I think on the second attempt at restoring we did it right and restored it just before the point at which we dropped everything. We did lose about two or three minutes of data, which all things considered was a relief.
The (obvious) lesson: If you're using third party tools, maybe you should test them first. Don't just run them for the first time in production. It was a complete face palm moment.
As for issues here at CircleCI, there was one good error in our 1.0 build infrastructure with the machines that host the containers that run builds for customers, which managed all the container lifecycle stuff directly.
We deliberately made sure that every container had a completely segregated network, because at the time the way that Docker did it wasn't quite ideal. There was potential, at least, of snooping traffic between containers. We had given every container it's own subnet, like a /24 and we had set it up so that even within that /24 the IP that would be assigned to your container that was going to be randomized, which would make it harder to attack.
The obvious lesson was that when you use third party tools, maybe test them first. Best not to run them for the first time in production.
The machines were set up to run a fixed number of containers each, and would tear down a container at the end of a build and replace it with a clean one. We noticed that sometimes they'd start off with x number of containers that were running, and then they'd fail to start a new one, and just lose one container.
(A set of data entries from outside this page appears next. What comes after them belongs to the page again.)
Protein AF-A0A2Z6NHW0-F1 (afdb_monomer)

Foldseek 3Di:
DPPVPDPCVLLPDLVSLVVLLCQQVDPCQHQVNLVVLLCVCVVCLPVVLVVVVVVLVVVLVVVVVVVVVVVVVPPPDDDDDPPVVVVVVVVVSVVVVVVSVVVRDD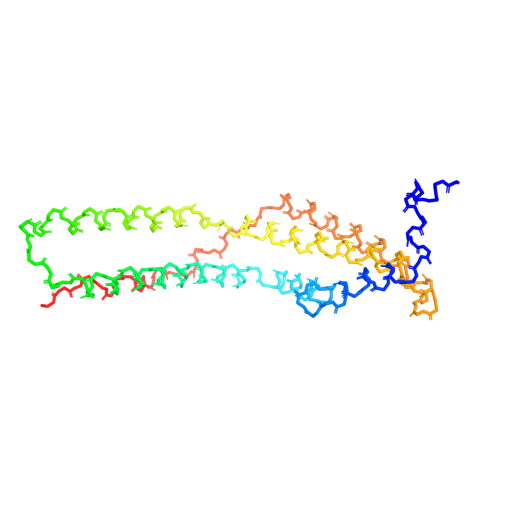SLRVSLVSLVVSLVSNLSNLVSCLRRPDCVVDPPVRSVVSVVVNVVSVVVSVVSVPDDDDPPPPPDDDDDDPVVVPPDDD

Solvent-accessible surface area (backbone atoms only — not comparable to full-atom values): 11177 Å² total; per-residue (Å²): 132,82,74,86,78,45,83,71,59,54,70,73,38,65,67,54,34,50,54,57,49,50,54,32,65,31,83,86,71,3,37,69,37,32,50,52,54,48,50,53,43,70,75,39,52,66,60,53,45,51,51,54,51,50,53,51,52,51,53,50,52,55,54,51,54,59,55,54,56,59,53,69,78,56,75,85,70,90,74,90,72,68,77,70,57,61,52,55,58,50,53,55,46,52,51,52,54,50,52,50,61,70,64,57,67,52,68,58,57,46,51,54,50,53,49,50,60,37,47,53,53,36,46,53,29,51,53,49,48,68,73,52,53,59,70,90,80,47,58,69,77,63,57,63,48,50,62,54,50,48,53,50,51,52,52,48,51,57,50,56,72,71,52,80,71,78,82,89,74,78,87,69,71,94,72,72,66,79,75,66,77,78,74,78,85,129

Sequence (186 aa):
MKVDSYRCLNDVFLDYRASNLLRCFAPLSGWKHCLKSMIVLLEDPSKQYRSYKLDIENSIMSSIQFVRQKHDDTEHVKNDNPVKRDQHTKDEYLSYKENIKNSIMTLERFVKQKFSDIGEKLKVCMQTLYTHLPTSLIPFEEMKKIPIAIDLLTSLESSLSKAKLKQTLDDYADGESIFDCLGRPY

Mean predicted aligned error: 12.7 Å

Organism: Trifolium subterraneum (NCBI:txid3900)

Structure (mmCIF, N/CA/C/O backbone):
data_AF-A0A2Z6NHW0-F1
#
_entry.id   AF-A0A2Z6NHW0-F1
#
loop_
_atom_site.group_PDB
_atom_site.id
_atom_site.type_symbol
_atom_site.label_atom_id
_atom_site.label_alt_id
_atom_site.label_comp_id
_atom_site.label_asym_id
_atom_site.label_entity_id
_atom_site.label_seq_id
_atom_site.pdbx_PDB_ins_code
_atom_site.Cartn_x
_atom_site.Cartn_y
_atom_site.Cartn_z
_atom_site.occupancy
_atom_site.B_iso_or_equiv
_atom_site.auth_seq_id
_atom_site.auth_comp_id
_atom_site.auth_asym_id
_atom_site.auth_atom_id
_atom_site.pdbx_PDB_model_num
ATOM 1 N N . MET A 1 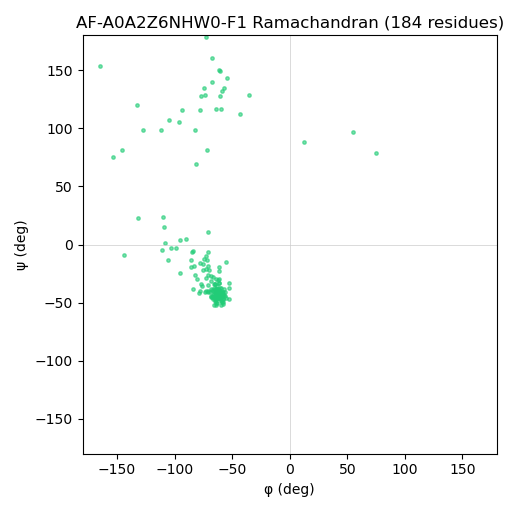1 ? 41.801 -9.537 -11.442 1.00 47.91 1 MET A N 1
ATOM 2 C CA . MET A 1 1 ? 40.993 -8.299 -11.367 1.00 47.91 1 MET A CA 1
ATOM 3 C C . MET A 1 1 ? 39.678 -8.672 -10.689 1.00 47.91 1 MET A C 1
ATOM 5 O O . MET A 1 1 ? 39.006 -9.550 -11.208 1.00 47.91 1 MET A O 1
ATOM 9 N N . LYS A 1 2 ? 39.374 -8.152 -9.488 1.00 49.69 2 LYS A N 1
ATOM 10 C CA . LYS A 1 2 ? 38.121 -8.470 -8.771 1.00 49.69 2 LYS A CA 1
ATOM 11 C C . LYS A 1 2 ? 37.019 -7.576 -9.325 1.00 49.69 2 LYS A C 1
ATOM 13 O O . LYS A 1 2 ? 36.951 -6.400 -8.995 1.00 49.69 2 LYS A O 1
ATOM 18 N N . VAL A 1 3 ? 36.238 -8.132 -10.236 1.00 60.50 3 VAL A N 1
ATOM 19 C CA . VAL A 1 3 ? 35.175 -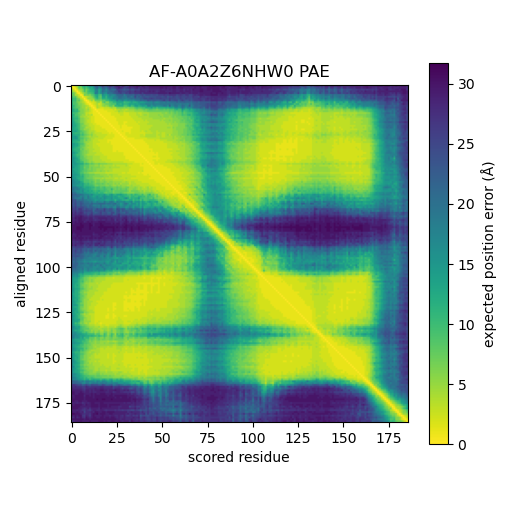7.432 -10.965 1.00 60.50 3 VAL A CA 1
ATOM 20 C C . VAL A 1 3 ? 33.940 -7.197 -10.067 1.00 60.50 3 VAL A C 1
ATOM 22 O O . VAL A 1 3 ? 33.164 -6.276 -10.303 1.00 60.50 3 VAL A O 1
ATOM 25 N N . ASP A 1 4 ? 33.849 -7.920 -8.948 1.00 59.28 4 ASP A N 1
ATOM 26 C CA . ASP A 1 4 ? 32.742 -7.881 -7.979 1.00 59.28 4 ASP A CA 1
ATOM 27 C C . ASP A 1 4 ? 32.657 -6.589 -7.138 1.00 59.28 4 ASP A C 1
ATOM 29 O O . ASP A 1 4 ? 31.718 -6.410 -6.365 1.00 59.28 4 ASP A O 1
ATOM 33 N N . SER A 1 5 ? 33.630 -5.673 -7.241 1.00 60.44 5 SER A N 1
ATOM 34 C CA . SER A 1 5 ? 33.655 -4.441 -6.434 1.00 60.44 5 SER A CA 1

Bit, by bit, by bit they'd be running fewer containers. We were running machines which were relatively beefy, but after a time they would just be running only one or two containers.
I spent some time trying to figure out what this was, and it turned out it was due to that networking change. As previously noted, it was a /24. When picking an IP to assign, the gateway was .1 and the broadcast was .255. We successfully excluded .1 as one of the addresses but we didn't exclude .255, so when were initializing the container: hey your IP is whatever .255 which is also your broadcast address… obviously the network just doesn't come up at all. Everything is completely hosed and nothing works.
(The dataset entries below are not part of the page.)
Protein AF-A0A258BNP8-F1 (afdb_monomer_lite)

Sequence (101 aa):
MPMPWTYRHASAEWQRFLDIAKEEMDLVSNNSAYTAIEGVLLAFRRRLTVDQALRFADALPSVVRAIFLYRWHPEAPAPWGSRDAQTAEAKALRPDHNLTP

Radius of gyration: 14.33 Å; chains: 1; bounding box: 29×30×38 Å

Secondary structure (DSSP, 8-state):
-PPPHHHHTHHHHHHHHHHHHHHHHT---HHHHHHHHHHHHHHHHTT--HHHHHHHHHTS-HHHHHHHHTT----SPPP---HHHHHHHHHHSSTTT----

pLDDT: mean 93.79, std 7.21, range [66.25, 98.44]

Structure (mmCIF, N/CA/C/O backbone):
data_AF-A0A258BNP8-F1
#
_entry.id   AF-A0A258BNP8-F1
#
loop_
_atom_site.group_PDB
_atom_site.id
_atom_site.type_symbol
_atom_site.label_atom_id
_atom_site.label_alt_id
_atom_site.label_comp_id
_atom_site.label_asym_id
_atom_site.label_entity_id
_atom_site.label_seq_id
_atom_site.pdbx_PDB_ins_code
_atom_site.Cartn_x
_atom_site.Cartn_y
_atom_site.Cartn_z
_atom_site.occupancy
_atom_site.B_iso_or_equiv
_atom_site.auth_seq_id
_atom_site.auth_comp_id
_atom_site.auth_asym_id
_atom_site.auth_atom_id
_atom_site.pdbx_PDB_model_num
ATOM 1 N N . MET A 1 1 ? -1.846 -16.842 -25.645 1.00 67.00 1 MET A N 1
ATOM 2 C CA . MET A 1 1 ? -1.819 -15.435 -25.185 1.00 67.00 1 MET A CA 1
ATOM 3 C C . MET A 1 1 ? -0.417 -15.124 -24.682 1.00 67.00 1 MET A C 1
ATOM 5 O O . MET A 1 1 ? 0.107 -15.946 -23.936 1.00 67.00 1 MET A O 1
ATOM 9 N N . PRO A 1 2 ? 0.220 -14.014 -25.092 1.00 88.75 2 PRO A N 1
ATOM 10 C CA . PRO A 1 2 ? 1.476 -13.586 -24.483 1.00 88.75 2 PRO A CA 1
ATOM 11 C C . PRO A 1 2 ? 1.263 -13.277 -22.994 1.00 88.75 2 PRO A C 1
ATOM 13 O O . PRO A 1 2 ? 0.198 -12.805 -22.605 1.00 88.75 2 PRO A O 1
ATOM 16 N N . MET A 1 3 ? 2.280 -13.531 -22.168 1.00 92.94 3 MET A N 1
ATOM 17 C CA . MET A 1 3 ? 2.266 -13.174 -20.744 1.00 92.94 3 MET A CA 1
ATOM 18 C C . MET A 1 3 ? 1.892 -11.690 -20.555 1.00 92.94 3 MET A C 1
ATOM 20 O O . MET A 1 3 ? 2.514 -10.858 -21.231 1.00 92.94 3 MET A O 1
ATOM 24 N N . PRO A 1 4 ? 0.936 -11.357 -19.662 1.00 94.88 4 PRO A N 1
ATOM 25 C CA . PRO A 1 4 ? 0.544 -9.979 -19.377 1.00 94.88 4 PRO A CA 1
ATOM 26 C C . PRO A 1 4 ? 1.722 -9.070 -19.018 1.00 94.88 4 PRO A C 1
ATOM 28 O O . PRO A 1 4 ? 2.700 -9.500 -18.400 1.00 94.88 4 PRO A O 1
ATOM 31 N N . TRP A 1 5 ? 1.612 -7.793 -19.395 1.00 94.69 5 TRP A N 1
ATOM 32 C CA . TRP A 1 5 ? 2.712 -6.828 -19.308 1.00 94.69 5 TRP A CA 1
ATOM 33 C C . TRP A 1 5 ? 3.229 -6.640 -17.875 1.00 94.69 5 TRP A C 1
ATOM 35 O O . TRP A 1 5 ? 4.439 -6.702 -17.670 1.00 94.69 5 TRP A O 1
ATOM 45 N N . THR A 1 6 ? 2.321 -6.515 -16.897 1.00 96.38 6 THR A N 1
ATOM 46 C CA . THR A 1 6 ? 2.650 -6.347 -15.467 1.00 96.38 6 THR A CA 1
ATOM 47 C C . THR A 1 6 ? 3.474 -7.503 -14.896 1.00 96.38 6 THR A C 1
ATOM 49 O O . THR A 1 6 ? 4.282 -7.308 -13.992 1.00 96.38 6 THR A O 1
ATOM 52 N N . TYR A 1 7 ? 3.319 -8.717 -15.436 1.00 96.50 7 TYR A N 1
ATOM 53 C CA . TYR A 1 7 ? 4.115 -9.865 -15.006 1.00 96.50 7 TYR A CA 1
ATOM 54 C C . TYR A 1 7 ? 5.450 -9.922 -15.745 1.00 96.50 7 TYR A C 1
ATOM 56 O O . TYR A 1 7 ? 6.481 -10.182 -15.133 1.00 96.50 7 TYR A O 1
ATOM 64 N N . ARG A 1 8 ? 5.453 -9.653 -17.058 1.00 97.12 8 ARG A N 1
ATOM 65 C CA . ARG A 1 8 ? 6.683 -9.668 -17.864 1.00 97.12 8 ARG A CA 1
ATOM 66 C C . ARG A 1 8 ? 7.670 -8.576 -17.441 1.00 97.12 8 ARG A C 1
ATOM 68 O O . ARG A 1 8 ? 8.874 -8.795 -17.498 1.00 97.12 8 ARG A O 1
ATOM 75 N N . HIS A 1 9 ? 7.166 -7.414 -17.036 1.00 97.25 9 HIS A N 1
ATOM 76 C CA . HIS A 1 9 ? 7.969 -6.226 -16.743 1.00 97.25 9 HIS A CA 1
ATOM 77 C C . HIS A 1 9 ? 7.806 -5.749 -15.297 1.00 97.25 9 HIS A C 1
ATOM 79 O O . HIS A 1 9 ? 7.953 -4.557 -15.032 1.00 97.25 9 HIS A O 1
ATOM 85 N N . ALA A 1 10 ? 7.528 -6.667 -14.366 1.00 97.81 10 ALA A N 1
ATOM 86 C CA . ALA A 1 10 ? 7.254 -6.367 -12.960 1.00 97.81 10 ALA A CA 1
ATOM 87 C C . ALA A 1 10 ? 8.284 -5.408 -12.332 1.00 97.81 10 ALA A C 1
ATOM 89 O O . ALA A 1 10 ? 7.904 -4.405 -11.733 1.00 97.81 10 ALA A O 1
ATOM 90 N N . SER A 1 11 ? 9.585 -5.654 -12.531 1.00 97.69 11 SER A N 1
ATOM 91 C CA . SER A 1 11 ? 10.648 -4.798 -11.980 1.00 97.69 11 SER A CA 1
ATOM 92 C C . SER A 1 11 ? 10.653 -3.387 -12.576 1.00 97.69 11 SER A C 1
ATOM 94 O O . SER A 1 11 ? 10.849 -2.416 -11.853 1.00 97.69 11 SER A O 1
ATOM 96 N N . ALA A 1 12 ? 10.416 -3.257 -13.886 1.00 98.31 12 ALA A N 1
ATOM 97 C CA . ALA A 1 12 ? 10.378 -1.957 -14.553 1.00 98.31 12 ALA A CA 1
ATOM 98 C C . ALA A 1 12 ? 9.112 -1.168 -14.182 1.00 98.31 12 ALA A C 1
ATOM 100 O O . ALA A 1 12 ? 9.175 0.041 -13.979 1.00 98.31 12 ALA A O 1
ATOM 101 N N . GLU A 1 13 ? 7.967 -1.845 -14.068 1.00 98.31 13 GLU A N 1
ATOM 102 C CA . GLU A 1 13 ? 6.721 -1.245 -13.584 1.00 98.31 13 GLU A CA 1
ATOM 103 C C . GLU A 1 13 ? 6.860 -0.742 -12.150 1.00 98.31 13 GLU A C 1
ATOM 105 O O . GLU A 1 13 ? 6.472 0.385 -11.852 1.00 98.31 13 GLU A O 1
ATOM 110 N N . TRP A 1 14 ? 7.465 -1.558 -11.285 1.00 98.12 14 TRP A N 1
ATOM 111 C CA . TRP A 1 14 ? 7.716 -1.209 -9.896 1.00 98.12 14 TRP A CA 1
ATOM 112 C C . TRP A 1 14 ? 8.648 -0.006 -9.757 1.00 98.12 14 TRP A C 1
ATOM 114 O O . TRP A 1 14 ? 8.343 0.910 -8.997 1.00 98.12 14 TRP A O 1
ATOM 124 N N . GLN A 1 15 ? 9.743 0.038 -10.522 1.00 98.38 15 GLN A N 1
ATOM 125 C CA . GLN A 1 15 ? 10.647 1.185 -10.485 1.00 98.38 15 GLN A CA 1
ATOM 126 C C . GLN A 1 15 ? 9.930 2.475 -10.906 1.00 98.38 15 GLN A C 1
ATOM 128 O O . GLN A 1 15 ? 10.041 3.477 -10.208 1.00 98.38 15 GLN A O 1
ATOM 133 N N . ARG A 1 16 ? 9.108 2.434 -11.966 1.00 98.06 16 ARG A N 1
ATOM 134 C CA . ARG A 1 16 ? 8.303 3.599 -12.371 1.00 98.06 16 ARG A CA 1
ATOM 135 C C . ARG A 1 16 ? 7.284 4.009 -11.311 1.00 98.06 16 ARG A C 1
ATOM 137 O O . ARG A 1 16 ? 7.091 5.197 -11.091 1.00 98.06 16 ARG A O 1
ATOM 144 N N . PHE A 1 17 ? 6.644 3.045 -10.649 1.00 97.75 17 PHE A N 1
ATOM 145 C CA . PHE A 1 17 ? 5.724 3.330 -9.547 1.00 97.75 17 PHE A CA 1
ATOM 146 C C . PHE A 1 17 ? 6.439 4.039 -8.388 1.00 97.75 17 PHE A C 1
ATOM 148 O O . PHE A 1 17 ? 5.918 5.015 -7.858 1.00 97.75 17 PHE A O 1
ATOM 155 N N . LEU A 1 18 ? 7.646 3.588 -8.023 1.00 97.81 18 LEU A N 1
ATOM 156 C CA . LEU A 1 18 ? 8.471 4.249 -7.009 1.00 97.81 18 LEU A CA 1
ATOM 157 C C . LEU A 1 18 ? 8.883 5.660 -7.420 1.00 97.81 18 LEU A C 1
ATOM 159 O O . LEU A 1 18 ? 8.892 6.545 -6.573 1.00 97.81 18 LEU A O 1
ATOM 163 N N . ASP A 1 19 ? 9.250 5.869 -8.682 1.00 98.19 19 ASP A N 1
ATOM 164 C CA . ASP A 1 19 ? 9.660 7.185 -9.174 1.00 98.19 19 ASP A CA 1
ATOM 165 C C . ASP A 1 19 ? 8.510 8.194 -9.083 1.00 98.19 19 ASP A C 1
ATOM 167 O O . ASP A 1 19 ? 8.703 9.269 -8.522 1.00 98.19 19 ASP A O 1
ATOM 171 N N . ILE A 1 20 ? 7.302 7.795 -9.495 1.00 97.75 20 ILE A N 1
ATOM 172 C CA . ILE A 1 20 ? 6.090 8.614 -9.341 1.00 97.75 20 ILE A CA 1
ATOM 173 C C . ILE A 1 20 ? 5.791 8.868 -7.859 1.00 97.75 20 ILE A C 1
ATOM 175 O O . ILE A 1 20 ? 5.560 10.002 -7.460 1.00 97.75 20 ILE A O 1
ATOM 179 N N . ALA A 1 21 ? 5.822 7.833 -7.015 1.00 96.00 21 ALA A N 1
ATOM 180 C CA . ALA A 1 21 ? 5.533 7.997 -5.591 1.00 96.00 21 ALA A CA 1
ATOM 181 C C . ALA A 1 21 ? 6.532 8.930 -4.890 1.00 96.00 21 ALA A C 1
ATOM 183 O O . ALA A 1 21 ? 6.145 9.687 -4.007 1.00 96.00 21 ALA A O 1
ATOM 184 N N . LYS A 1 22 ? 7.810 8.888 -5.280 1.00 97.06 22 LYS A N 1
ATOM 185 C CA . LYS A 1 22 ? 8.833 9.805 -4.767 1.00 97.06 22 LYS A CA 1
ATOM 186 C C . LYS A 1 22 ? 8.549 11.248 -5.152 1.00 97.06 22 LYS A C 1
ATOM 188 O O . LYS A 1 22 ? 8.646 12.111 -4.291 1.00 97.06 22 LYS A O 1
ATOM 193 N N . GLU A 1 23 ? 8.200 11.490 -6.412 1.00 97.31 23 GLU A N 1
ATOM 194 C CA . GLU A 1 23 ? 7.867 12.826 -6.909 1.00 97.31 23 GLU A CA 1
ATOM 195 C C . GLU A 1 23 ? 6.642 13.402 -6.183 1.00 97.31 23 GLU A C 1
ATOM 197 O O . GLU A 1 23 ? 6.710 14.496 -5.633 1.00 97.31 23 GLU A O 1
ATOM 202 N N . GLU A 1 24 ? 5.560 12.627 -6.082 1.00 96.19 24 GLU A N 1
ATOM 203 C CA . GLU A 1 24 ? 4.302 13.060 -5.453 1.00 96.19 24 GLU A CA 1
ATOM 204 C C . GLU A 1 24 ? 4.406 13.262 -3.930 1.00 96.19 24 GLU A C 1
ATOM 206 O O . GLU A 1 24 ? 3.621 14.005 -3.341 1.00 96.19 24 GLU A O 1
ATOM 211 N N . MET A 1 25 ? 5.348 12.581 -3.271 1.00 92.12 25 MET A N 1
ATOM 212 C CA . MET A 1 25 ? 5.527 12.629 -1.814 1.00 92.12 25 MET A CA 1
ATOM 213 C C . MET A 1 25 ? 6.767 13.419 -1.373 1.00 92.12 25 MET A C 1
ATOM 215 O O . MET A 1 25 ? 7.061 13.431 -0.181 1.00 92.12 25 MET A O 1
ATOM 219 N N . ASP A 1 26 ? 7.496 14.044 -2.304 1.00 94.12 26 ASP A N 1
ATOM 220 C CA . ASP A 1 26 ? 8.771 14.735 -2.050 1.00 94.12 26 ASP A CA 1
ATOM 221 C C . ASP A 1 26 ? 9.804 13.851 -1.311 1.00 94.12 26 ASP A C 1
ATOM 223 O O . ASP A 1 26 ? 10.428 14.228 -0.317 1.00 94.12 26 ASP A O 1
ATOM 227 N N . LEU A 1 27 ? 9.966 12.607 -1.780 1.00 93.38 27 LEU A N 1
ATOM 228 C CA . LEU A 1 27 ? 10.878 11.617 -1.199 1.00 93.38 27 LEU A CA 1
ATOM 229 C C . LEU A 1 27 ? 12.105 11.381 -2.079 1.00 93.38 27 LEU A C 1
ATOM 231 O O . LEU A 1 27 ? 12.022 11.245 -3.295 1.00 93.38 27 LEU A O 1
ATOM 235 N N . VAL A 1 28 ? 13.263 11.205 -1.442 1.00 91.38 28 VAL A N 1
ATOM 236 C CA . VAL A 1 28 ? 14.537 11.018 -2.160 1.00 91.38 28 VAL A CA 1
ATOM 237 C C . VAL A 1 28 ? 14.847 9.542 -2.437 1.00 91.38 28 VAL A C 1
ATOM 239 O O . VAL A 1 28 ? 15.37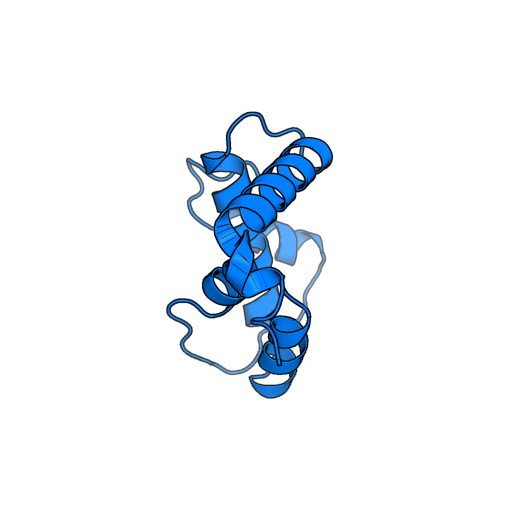8 9.199 -3.493 1.00 91.38 28 VAL A O 1
ATOM 242 N N . SER A 1 29 ? 14.538 8.637 -1.500 1.00 94.56 29 SER A N 1
ATOM 243 C CA . SER A 1 29 ? 14.999 7.243 -1.566 1.00 94.56 29 SER A CA 1
ATOM 244 C C . SER A 1 29 ? 13.892 6.247 -1.922 1.00 94.56 29 SER A C 1
ATOM 246 O O . SER A 1 29 ? 12.738 6.391 -1.517 1.00 94.56 29 SER A O 1
ATOM 248 N N . ASN A 1 30 ? 14.262 5.163 -2.613 1.00 95.31 30 ASN A N 1
ATOM 249 C CA . ASN A 1 30 ? 13.342 4.052 -2.882 1.00 95.31 30 ASN A CA 1
ATOM 250 C C . ASN A 1 30 ? 12.843 3.389 -1.584 1.00 95.31 30 ASN A C 1
ATOM 252 O O . ASN A 1 30 ? 11.701 2.946 -1.530 1.00 95.31 30 ASN A O 1
ATOM 256 N N . ASN A 1 31 ? 13.668 3.338 -0.532 1.00 93.81 31 ASN A N 1
ATOM 257 C CA . ASN A 1 31 ? 13.296 2.712 0.742 1.00 93.81 31 ASN A CA 1
ATOM 258 C C . ASN A 1 31 ? 12.232 3.521 1.497 1.00 93.81 31 ASN A C 1
ATOM 260 O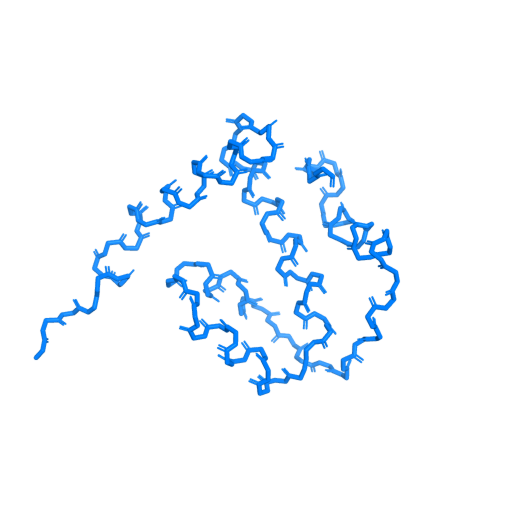 O . ASN A 1 31 ? 11.287 2.941 2.035 1.00 93.81 31 ASN A O 1
ATOM 264 N N . SER A 1 32 ? 12.361 4.852 1.518 1.00 92.44 32 SER A N 1
ATOM 265 C CA . SER A 1 32 ? 11.355 5.734 2.121 1.00 92.44 32 SER A CA 1
ATOM 266 C C . SER A 1 32 ? 10.045 5.693 1.337 1.00 92.44 32 SER A C 1
ATOM 268 O O . SER A 1 32 ? 8.988 5.561 1.946 1.00 92.44 32 SER A O 1
ATOM 270 N N . ALA A 1 33 ? 10.107 5.704 0.000 1.00 95.12 33 ALA A N 1
ATOM 271 C CA . ALA A 1 33 ? 8.916 5.583 -0.841 1.00 95.12 33 ALA A CA 1
ATOM 272 C C . ALA A 1 33 ? 8.224 4.226 -0.670 1.00 95.12 33 ALA A C 1
ATOM 274 O O . ALA A 1 33 ? 7.016 4.183 -0.460 1.00 95.12 33 ALA A O 1
ATOM 275 N N . TYR A 1 34 ? 8.979 3.121 -0.662 1.00 95.81 34 TYR A N 1
ATOM 276 C CA . TYR A 1 34 ? 8.435 1.795 -0.356 1.00 95.81 34 TYR A CA 1
ATOM 277 C C . TYR A 1 34 ? 7.713 1.781 0.997 1.00 95.81 34 TYR A C 1
ATOM 279 O O . TYR A 1 34 ? 6.584 1.304 1.080 1.00 95.81 34 TYR A O 1
ATOM 287 N N . THR A 1 35 ? 8.341 2.329 2.042 1.00 94.81 35 THR A N 1
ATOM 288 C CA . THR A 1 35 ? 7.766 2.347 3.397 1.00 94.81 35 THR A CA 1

Because of the tooling we were using to manipulate the containers, we couldn't tell any of this was happening.We would start the container, then attempt to SSH into it to complete the container setup. That would just hang because the container’s networking configuration was completely broken. It took us a disappointing amount of time to figure that one out.
It was literally a one character fix that took us — on and off — maybe three months of investigation. And at the time the engineering team was small enough that almost everyone on the team had read the code at that stage and said yeah that looks fine. I think it was a collective, How did we miss this?? I guess corner cases like that are very hard to find during testing because they only happen one in every 250 test runs. But if you start enough containers, it can happen about once a minute.